Comment by Vicente Soler on August 1, 2009 at 8:06am
That's probably due to the nurbs interpolation, if you increase the number of points it should go away.
Btw, now i remember that thread, my memory is failing me misserably lately, i didn't even remember i had it with you.
Comment by Lars Renklint on August 1, 2009 at 7:41am
Anyway, it was thanks to your enormous willingness to share and help people that I got started with GH, and the Moebius definition you posted kept me occupied for a long time, trying out different options. Thanks!
Comment by Lars Renklint on August 1, 2009 at 7:14am
Hi Vicente, yes I remember that thread, it is very good that the forum moved here, so files don't dissapear all the time.

Found that def - doublemobius.ghx just flattened one input and now it works.

I actually look at it the other way around and prefer the holes in the finished model to be round. One thing I never did understand with the definition above is why the surface didn't meet nicely, since it was constructed from a mathematical function it should have.
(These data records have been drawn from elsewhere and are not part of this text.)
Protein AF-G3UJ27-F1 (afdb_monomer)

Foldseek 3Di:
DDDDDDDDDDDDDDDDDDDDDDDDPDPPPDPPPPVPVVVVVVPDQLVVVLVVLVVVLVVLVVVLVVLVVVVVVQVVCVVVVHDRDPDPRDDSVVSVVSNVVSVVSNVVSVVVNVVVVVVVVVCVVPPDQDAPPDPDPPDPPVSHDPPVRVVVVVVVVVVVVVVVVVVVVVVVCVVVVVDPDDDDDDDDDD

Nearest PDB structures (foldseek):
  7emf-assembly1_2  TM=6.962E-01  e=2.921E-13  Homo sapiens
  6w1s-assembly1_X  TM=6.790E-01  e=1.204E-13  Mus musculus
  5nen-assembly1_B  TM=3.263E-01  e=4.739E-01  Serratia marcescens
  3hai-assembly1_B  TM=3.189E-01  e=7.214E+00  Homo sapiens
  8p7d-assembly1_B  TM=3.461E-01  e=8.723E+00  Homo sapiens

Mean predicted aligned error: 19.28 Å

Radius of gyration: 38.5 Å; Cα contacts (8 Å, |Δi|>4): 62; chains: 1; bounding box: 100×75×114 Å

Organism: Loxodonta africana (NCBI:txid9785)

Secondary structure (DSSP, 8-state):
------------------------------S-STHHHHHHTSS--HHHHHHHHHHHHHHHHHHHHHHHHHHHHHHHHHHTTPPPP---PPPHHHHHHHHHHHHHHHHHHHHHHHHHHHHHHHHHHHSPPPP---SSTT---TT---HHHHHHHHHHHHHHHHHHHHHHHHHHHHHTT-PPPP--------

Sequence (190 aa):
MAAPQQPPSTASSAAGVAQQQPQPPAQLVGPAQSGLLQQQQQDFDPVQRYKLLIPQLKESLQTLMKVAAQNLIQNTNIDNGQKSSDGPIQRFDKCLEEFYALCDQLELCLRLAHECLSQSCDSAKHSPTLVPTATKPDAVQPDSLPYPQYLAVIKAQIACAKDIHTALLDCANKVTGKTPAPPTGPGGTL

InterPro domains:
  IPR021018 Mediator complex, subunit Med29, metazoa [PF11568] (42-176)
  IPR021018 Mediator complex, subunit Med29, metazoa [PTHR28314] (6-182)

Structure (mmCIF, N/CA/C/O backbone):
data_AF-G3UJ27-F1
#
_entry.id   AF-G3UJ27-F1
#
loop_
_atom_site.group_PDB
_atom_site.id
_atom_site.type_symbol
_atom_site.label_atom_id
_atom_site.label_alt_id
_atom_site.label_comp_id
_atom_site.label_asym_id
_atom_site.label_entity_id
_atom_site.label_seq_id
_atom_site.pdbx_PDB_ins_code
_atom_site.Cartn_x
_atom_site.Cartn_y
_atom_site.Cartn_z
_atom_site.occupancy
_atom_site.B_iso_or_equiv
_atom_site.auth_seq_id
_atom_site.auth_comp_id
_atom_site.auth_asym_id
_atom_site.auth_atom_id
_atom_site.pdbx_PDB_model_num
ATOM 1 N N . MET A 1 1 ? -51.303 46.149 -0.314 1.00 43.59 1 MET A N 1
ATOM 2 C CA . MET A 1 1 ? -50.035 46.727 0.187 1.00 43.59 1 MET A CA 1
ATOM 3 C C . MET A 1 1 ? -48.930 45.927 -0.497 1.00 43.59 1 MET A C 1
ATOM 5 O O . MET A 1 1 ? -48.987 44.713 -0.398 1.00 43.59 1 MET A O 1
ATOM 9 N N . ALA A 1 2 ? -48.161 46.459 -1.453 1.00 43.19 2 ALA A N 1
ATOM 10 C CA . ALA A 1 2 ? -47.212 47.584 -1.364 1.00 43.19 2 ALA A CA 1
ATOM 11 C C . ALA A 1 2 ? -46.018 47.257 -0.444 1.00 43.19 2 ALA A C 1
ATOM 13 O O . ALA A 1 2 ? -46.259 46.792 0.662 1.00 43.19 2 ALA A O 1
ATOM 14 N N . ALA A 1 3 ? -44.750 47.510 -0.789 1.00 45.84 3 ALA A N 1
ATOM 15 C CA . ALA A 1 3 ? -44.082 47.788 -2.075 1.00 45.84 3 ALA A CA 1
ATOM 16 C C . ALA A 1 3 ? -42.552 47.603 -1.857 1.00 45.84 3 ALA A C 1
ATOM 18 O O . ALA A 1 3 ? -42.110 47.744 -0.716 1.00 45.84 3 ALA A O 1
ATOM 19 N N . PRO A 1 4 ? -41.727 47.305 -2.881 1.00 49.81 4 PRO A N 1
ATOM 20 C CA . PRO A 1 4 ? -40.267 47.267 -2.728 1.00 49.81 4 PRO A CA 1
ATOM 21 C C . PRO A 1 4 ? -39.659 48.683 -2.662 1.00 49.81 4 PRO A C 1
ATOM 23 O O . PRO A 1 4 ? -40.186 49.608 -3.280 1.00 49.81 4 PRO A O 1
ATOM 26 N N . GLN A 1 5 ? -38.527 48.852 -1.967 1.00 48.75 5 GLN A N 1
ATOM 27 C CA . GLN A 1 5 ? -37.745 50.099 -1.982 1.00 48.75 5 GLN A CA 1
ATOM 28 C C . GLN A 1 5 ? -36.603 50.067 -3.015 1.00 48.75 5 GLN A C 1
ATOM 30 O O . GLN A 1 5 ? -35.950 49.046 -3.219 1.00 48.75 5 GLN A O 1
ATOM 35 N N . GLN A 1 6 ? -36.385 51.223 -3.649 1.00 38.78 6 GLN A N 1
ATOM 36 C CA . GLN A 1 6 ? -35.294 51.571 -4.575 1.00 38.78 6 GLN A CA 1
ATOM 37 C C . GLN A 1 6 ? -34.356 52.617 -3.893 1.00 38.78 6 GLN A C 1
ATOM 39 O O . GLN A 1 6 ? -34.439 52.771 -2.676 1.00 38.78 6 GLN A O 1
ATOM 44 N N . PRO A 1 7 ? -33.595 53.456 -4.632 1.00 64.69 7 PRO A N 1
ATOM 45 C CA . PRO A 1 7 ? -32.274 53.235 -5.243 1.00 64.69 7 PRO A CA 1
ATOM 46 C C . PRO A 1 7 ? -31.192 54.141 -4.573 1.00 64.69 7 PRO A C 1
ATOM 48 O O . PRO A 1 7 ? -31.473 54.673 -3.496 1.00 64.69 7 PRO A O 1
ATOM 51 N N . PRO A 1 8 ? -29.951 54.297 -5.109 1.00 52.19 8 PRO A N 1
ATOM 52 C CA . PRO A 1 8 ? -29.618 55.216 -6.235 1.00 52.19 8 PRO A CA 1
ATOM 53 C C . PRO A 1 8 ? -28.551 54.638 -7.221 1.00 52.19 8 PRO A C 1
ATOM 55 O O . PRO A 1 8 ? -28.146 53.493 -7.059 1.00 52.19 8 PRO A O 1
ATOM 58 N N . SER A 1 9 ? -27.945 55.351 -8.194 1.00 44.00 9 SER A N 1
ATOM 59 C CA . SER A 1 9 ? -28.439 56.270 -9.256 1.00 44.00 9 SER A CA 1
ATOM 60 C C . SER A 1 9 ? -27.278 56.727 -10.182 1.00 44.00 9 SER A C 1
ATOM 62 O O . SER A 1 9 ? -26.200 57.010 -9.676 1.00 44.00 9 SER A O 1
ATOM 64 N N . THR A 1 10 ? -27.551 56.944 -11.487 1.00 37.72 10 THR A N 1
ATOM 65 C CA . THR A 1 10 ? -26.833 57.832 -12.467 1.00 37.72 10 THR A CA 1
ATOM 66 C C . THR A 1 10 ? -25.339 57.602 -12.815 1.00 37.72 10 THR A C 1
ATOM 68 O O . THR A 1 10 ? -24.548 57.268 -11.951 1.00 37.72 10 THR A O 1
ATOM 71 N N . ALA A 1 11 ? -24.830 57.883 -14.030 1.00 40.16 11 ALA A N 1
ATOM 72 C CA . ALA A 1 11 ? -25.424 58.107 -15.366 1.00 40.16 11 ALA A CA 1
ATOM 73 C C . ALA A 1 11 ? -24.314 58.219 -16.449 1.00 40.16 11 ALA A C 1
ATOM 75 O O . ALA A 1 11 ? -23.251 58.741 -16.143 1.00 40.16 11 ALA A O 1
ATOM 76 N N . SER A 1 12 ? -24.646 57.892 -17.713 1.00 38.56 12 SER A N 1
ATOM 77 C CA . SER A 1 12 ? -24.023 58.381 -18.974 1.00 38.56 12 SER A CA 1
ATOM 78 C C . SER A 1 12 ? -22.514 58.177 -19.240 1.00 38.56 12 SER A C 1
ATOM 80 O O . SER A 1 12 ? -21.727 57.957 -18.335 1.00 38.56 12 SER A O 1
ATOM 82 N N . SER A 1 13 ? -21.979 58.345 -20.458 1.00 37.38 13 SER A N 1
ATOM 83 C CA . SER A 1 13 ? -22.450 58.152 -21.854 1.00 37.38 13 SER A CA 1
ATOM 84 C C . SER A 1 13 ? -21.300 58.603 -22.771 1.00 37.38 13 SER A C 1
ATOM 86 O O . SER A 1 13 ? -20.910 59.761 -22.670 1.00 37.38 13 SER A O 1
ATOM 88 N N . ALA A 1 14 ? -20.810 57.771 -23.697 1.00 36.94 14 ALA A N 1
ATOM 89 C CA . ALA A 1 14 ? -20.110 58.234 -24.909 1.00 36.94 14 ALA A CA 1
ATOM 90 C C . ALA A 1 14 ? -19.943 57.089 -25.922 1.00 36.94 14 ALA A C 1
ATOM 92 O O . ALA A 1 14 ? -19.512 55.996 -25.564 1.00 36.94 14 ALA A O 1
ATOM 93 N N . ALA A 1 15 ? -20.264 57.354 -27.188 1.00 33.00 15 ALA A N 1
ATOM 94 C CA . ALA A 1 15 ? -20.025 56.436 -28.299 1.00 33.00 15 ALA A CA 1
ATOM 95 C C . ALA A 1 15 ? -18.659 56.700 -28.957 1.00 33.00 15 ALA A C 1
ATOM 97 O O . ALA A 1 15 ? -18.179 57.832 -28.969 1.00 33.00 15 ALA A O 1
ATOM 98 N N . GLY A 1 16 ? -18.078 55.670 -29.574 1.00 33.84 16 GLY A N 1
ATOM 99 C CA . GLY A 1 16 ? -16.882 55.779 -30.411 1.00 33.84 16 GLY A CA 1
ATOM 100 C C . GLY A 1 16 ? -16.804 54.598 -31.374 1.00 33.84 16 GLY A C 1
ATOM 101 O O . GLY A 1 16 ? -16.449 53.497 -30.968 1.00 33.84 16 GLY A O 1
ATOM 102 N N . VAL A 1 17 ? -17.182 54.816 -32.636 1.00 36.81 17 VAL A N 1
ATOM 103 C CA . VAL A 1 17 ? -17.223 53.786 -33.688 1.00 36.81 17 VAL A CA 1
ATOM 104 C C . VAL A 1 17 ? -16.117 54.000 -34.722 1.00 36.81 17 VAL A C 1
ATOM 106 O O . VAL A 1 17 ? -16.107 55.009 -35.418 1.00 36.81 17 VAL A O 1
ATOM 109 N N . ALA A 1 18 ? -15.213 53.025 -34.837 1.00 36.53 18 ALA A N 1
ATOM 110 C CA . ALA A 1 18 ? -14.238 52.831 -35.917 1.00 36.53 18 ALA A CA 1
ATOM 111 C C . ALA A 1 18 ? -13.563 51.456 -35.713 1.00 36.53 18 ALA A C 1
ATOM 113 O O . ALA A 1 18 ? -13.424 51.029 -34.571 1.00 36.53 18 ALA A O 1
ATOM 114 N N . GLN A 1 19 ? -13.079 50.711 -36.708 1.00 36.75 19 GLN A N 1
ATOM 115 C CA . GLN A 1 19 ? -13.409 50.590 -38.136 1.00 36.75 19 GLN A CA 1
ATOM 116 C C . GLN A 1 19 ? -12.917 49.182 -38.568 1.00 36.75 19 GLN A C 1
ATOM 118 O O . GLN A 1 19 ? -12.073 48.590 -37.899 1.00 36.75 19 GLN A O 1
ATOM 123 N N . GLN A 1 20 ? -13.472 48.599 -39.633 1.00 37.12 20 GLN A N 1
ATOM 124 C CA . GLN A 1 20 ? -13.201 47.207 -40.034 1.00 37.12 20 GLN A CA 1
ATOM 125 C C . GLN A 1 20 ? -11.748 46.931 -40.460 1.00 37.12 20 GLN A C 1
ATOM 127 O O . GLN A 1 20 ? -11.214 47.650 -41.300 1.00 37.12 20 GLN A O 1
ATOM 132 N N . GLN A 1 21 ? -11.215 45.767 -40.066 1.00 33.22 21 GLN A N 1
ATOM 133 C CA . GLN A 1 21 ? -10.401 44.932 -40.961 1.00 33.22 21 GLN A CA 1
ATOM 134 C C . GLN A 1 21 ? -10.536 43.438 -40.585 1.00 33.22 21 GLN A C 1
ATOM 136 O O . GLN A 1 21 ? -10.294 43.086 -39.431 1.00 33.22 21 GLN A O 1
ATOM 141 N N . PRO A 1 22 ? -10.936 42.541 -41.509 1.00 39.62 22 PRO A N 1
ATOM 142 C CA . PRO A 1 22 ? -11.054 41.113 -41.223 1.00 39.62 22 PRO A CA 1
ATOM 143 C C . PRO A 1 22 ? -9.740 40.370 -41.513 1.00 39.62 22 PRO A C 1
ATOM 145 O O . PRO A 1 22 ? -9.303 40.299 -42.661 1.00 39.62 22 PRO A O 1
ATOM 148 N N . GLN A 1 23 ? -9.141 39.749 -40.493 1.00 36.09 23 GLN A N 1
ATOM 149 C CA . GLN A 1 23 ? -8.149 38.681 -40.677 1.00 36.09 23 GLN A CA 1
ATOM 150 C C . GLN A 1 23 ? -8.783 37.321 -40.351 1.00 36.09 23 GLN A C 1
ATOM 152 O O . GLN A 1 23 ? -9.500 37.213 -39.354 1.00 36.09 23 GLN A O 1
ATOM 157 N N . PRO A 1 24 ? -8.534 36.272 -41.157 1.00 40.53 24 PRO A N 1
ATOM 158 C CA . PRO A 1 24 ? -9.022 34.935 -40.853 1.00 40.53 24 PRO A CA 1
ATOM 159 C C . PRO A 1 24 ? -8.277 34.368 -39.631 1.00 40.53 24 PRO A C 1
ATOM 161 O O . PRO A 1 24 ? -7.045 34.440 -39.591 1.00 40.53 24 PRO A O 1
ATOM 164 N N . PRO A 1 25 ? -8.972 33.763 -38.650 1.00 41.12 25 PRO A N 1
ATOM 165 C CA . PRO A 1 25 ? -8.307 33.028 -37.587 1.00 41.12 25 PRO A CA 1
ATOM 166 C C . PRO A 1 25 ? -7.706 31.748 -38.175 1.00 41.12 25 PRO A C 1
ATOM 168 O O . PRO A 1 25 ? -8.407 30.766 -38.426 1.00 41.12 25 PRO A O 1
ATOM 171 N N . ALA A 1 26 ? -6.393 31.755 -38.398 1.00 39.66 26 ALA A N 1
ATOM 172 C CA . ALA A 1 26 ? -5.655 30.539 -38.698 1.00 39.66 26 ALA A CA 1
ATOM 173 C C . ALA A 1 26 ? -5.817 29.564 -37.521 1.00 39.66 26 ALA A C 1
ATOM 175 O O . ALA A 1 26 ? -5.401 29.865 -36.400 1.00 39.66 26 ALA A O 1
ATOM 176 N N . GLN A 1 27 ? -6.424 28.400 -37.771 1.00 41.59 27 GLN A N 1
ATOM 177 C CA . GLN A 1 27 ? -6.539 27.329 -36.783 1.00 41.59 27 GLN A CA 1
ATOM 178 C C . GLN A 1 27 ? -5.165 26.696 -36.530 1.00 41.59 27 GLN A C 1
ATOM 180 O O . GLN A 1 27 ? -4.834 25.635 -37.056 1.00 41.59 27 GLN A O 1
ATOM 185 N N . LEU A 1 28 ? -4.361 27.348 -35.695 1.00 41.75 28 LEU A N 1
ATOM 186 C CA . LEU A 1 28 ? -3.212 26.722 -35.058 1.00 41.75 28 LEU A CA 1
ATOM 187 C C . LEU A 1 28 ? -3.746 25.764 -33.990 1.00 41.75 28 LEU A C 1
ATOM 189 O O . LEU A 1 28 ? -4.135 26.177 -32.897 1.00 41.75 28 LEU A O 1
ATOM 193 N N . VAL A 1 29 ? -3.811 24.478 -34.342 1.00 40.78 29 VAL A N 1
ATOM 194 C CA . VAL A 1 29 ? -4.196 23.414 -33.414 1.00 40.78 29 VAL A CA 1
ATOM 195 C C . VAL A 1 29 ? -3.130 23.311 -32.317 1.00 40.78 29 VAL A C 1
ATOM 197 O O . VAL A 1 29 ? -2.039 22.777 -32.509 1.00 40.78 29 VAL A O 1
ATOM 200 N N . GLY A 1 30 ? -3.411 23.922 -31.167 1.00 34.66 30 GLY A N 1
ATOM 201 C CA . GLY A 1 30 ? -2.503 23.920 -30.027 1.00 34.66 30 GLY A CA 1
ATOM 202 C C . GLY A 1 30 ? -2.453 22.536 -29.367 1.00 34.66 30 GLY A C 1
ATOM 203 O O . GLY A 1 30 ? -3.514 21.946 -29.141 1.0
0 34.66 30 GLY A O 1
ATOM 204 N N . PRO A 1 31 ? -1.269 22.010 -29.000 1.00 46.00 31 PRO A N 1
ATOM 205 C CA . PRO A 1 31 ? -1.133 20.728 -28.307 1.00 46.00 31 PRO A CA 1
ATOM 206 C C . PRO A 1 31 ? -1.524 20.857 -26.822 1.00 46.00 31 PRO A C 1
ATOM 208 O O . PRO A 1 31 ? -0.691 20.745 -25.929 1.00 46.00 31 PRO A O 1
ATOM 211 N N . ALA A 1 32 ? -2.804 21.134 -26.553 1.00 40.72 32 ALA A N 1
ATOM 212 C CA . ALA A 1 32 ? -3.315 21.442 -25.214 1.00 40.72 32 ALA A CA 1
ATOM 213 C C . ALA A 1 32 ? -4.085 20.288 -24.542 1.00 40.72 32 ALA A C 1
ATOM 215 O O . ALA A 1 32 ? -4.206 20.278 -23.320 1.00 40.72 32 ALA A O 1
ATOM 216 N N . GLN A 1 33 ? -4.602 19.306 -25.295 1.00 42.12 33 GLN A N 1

Comment by Vicente Soler on August 1, 2009 at 6:41am
Hi Lars, it's a shame many files have been deleted from the old forum. I posted something similar in december of last year. I don't have the definition, just the screenshot i posted:


The downside of orienting circles directly onto the mobius band is that if you were to unroll the band and flatten it out, the holes won't be circular. This definition uses another method so this doesen't happen.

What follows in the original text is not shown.